Assigned task:
Look for the line that has "ATOM 207 C CA" in the material below; please repeat it and every line after it, exactly, up to and including the line that has "ATOM 226 C CA", and nothing else.

*****

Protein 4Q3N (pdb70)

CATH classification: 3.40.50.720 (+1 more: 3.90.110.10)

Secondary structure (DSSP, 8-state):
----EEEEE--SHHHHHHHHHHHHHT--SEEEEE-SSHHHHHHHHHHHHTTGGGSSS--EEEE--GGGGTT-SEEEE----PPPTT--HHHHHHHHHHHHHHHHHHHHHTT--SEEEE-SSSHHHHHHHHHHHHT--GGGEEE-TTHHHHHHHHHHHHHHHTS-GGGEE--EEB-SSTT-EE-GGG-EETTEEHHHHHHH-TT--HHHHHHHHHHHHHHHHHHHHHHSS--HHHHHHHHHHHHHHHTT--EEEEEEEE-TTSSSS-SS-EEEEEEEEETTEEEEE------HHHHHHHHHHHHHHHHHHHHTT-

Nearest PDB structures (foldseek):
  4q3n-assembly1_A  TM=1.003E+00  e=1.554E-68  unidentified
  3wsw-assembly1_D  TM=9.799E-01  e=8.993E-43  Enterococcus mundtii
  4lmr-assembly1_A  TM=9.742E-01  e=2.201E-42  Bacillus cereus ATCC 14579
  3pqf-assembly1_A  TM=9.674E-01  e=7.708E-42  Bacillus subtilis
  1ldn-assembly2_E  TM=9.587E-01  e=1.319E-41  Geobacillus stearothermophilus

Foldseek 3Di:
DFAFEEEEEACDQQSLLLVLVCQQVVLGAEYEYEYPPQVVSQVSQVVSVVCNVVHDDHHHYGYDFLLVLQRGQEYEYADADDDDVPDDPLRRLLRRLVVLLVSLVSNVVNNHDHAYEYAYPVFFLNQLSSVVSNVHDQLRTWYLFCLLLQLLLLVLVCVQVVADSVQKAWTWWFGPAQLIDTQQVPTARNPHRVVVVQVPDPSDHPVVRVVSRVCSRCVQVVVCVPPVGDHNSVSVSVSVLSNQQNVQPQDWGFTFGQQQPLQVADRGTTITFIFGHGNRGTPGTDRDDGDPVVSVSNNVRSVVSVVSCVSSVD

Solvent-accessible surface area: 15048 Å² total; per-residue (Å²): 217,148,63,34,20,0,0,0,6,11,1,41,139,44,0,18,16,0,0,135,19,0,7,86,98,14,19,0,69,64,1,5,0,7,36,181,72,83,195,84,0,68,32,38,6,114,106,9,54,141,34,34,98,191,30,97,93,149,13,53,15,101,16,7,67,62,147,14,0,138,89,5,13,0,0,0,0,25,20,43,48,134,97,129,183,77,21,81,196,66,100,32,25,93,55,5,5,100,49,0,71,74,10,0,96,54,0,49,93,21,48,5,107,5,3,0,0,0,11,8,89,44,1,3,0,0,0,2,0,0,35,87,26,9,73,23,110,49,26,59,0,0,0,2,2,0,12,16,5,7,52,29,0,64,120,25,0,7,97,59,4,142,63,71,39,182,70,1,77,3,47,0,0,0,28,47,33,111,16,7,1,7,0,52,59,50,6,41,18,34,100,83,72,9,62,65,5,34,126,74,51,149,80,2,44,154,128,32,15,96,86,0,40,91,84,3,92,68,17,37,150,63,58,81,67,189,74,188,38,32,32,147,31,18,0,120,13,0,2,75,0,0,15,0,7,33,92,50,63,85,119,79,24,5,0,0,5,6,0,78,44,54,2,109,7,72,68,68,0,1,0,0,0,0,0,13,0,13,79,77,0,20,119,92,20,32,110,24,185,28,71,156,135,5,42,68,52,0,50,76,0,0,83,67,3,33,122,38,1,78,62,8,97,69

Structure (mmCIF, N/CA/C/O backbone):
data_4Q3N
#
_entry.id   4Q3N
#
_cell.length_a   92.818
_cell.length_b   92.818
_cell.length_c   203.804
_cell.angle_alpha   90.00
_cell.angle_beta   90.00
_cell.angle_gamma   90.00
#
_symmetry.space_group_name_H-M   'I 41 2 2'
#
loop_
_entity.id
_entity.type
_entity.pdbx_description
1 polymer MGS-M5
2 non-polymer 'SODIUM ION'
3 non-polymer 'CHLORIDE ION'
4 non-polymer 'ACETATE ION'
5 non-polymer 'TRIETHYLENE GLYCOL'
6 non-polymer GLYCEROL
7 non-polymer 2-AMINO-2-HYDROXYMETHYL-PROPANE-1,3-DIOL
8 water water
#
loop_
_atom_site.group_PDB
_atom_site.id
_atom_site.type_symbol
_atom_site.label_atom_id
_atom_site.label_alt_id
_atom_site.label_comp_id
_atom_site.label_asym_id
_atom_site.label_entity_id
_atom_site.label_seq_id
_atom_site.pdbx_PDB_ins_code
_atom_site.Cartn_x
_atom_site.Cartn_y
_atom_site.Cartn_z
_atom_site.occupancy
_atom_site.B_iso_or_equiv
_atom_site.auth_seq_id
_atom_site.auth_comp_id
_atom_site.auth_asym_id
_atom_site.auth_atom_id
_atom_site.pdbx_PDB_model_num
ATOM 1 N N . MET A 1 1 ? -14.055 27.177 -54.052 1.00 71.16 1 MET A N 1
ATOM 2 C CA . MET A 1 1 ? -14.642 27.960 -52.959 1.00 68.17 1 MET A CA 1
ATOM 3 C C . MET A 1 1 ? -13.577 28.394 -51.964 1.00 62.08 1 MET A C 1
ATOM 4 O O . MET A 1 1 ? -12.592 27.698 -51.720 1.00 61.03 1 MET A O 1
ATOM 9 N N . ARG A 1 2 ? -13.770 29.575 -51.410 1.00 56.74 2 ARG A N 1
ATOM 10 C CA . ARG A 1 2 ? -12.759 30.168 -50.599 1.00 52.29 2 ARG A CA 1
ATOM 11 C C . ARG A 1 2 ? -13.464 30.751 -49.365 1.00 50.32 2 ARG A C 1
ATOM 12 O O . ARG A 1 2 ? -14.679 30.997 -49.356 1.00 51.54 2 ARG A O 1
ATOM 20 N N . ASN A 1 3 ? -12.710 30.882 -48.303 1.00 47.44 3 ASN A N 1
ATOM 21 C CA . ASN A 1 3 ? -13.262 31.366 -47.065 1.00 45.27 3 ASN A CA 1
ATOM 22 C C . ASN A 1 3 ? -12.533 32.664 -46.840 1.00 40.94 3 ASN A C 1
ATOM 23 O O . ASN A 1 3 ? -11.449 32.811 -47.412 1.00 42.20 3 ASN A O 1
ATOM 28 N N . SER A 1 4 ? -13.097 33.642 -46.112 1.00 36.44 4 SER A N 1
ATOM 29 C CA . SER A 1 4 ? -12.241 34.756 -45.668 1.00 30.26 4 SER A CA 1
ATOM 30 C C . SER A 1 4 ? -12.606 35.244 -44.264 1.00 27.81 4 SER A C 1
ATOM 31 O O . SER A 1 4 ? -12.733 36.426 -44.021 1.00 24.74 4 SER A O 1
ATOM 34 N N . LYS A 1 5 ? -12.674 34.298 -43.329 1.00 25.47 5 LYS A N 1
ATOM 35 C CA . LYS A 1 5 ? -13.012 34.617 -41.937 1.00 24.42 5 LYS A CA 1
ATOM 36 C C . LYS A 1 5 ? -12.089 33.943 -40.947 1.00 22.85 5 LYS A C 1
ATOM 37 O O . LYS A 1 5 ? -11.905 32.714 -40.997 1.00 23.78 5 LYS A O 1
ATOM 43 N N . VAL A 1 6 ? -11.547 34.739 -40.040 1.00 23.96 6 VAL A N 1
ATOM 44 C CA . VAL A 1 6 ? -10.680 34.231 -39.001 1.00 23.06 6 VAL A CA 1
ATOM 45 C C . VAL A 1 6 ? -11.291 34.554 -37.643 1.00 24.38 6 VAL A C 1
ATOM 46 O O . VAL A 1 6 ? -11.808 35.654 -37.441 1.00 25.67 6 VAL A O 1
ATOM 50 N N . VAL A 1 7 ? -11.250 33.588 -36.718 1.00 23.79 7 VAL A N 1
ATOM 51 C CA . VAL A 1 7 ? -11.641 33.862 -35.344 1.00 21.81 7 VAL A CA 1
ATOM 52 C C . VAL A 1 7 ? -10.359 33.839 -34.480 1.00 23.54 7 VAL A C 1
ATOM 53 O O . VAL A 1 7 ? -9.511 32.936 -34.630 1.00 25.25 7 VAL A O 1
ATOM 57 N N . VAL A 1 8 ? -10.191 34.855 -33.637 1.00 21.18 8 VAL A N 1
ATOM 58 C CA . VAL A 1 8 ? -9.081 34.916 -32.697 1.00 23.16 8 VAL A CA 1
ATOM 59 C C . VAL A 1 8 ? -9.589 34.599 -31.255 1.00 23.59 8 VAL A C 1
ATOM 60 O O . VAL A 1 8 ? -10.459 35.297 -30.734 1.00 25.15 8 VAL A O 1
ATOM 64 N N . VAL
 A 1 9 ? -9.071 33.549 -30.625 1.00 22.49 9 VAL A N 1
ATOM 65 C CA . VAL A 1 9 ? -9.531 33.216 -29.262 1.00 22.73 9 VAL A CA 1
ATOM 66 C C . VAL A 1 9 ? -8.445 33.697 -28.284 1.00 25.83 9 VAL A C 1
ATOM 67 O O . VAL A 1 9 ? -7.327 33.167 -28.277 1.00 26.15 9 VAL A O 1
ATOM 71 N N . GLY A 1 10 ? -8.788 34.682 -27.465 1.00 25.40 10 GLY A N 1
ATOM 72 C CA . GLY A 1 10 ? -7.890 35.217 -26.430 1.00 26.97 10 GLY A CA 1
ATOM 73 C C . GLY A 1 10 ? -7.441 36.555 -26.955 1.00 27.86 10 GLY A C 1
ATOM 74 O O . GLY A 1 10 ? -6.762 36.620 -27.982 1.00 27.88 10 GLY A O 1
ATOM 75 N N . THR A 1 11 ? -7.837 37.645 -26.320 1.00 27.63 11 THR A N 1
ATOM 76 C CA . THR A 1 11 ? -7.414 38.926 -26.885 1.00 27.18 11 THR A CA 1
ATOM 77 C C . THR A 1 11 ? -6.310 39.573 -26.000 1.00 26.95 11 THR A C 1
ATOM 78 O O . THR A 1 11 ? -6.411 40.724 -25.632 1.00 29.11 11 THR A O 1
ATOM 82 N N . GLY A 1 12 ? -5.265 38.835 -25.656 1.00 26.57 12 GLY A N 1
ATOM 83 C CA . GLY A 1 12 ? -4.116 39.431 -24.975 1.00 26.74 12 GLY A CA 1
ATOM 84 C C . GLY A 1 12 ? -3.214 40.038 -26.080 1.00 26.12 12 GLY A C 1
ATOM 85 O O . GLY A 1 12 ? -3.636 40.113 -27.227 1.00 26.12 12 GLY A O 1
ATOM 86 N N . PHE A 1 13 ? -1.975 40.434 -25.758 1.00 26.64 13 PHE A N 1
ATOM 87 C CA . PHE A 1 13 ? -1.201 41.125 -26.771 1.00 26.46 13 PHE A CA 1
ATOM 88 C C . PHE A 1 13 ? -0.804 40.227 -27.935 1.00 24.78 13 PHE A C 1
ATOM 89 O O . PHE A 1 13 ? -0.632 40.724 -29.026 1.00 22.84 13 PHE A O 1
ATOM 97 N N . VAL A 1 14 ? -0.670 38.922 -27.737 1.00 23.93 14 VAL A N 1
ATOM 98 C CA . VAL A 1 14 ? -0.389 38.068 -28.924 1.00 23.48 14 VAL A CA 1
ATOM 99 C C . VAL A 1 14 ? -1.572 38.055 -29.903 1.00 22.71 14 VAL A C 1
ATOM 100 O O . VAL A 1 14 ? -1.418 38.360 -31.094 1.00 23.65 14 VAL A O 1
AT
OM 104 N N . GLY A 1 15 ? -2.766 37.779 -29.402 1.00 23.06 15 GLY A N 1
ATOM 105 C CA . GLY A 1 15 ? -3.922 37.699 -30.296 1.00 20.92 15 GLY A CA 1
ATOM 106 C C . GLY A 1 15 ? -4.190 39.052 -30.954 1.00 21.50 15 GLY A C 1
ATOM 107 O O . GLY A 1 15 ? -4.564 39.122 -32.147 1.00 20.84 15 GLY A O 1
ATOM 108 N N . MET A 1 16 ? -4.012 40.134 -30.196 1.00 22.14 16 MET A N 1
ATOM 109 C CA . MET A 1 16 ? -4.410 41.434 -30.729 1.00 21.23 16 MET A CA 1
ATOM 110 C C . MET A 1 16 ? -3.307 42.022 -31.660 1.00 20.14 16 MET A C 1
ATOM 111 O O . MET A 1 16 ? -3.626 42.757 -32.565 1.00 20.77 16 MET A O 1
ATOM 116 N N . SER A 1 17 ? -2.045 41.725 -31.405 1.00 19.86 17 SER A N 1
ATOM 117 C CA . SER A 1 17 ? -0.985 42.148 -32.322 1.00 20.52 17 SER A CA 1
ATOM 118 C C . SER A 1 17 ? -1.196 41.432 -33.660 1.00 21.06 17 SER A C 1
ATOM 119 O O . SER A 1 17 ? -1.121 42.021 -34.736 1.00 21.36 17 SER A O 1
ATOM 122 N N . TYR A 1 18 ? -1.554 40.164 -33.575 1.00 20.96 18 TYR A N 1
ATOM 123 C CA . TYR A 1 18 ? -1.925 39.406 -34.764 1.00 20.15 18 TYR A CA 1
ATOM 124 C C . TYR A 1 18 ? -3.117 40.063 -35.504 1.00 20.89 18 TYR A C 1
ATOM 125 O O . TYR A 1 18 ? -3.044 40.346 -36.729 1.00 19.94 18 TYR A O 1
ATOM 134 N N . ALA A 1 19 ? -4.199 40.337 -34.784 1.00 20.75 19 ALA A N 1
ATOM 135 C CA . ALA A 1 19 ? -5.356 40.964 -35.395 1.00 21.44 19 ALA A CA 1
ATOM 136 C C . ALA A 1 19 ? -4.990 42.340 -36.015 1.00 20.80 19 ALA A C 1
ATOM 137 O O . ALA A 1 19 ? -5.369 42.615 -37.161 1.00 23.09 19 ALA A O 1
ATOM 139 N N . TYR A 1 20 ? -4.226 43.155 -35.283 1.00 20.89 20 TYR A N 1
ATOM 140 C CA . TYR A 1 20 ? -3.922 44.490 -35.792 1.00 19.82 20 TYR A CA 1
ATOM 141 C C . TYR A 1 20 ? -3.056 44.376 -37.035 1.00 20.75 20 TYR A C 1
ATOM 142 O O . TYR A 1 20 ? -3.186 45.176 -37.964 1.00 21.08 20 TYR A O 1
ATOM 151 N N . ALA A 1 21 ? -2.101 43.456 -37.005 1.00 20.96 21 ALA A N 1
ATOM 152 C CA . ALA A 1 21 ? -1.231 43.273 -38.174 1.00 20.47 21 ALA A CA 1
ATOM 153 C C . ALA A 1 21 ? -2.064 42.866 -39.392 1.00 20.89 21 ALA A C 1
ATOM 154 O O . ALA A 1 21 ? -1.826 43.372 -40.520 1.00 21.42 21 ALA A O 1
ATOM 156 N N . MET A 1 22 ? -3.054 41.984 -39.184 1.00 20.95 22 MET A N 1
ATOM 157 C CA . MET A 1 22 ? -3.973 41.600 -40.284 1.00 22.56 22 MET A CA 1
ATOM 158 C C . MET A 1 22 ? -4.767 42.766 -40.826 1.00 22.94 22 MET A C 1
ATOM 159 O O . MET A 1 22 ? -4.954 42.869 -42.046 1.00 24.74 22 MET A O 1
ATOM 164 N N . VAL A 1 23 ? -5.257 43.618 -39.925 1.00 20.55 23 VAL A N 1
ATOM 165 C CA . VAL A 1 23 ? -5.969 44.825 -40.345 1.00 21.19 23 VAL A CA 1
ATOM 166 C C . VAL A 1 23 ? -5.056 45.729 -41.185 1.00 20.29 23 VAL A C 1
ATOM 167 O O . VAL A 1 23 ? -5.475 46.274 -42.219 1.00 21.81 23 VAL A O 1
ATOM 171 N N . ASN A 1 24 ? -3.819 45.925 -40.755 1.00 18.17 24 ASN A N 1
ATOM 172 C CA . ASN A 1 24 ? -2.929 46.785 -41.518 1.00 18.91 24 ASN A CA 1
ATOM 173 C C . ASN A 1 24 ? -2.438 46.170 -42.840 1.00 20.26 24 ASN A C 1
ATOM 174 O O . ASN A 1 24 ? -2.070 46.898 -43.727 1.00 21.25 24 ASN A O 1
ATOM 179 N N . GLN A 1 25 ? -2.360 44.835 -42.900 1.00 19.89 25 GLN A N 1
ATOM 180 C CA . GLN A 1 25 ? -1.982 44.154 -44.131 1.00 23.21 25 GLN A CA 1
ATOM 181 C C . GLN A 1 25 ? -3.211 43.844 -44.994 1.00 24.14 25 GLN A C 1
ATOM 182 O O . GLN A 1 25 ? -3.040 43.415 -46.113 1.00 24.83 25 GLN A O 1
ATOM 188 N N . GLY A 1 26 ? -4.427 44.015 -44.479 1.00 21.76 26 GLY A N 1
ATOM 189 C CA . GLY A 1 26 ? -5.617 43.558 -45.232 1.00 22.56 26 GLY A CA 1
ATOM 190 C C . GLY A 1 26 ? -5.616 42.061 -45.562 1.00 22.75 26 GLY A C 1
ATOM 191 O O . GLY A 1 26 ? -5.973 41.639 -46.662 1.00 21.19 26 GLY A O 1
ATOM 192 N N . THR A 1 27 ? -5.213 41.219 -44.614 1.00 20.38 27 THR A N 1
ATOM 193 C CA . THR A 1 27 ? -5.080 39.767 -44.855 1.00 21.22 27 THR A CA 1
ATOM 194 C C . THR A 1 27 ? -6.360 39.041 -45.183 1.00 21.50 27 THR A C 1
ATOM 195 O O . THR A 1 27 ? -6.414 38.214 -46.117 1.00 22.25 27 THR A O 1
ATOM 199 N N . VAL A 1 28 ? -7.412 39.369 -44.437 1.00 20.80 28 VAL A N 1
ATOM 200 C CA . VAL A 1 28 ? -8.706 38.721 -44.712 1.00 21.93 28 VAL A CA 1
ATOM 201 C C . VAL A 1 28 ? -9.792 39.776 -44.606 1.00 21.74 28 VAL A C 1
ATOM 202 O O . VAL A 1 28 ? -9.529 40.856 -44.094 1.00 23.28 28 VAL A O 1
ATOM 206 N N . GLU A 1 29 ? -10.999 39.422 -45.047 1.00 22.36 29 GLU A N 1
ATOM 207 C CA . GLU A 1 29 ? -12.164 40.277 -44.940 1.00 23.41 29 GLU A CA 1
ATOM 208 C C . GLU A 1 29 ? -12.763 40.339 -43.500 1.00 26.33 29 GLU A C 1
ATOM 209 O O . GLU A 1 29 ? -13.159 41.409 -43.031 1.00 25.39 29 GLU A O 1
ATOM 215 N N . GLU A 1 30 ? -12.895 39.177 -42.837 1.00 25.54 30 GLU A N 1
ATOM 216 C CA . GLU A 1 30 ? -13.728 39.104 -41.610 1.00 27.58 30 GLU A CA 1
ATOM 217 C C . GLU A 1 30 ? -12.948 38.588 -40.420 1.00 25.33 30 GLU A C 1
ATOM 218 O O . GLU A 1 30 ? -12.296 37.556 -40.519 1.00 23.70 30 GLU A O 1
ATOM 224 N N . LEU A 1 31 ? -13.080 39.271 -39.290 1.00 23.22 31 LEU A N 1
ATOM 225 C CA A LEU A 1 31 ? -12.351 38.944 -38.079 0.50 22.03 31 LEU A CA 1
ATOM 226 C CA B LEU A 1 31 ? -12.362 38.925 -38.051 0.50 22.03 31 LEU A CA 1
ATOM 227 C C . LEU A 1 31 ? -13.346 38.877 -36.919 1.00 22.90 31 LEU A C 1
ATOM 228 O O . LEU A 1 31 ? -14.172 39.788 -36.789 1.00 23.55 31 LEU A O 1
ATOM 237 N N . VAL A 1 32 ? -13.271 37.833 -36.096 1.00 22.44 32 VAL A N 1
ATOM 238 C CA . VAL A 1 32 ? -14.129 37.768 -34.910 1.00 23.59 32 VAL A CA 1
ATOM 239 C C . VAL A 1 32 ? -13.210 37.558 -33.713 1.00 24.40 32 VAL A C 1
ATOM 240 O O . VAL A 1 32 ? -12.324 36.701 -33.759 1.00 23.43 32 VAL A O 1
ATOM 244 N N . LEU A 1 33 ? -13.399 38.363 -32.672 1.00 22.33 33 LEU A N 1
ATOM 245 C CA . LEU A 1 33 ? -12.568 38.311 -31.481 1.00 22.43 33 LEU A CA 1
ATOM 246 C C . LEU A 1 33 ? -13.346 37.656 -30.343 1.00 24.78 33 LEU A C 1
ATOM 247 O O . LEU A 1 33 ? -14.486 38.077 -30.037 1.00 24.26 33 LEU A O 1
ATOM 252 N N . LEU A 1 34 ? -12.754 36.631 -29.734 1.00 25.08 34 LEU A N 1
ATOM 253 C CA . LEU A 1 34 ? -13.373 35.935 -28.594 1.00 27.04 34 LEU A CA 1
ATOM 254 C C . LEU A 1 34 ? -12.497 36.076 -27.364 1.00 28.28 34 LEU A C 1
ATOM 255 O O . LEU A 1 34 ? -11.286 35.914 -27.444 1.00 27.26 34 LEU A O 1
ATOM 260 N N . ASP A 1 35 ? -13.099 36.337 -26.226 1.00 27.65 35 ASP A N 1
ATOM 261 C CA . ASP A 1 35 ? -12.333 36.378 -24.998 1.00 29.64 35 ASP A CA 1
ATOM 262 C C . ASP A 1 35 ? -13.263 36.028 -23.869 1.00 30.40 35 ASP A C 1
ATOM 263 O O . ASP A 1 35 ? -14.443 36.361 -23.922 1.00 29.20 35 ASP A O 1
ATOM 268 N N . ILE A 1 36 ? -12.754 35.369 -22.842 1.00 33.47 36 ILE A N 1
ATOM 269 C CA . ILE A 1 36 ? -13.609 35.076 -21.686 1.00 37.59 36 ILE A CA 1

*****

Output of the task:
ATOM 207 C CA . GLU A 1 29 ? -12.164 40.277 -44.940 1.00 23.41 29 GLU A CA 1
ATOM 208 C C . GLU A 1 29 ? -12.763 40.339 -43.500 1.00 26.33 29 GLU A C 1
ATOM 209 O O . GLU A 1 29 ? -13.159 41.409 -43.031 1.00 25.39 29 GLU A O 1
ATOM 215 N N . GLU A 1 30 ? -12.895 39.177 -42.837 1.00 25.54 30 GLU A N 1
ATOM 216 C CA . GLU A 1 30 ? -13.728 39.104 -41.610 1.00 27.58 30 GLU A CA 1
ATOM 217 C C . GLU A 1 30 ? -12.948 38.588 -40.420 1.00 25.33 30 GLU A C 1
ATOM 218 O O . GLU A 1 30 ? -12.296 37.556 -40.519 1.00 23.70 30 GLU A O 1
ATOM 224 N N . LEU A 1 31 ? -13.080 39.271 -39.290 1.00 23.22 31 LEU A N 1
ATOM 225 C CA A LEU A 1 31 ? -12.351 38.944 -38.079 0.50 22.03 31 LEU A CA 1
ATOM 226 C CA B LEU A 1 31 ? -12.362 38.925 -38.051 0.50 22.03 31 LEU A CA 1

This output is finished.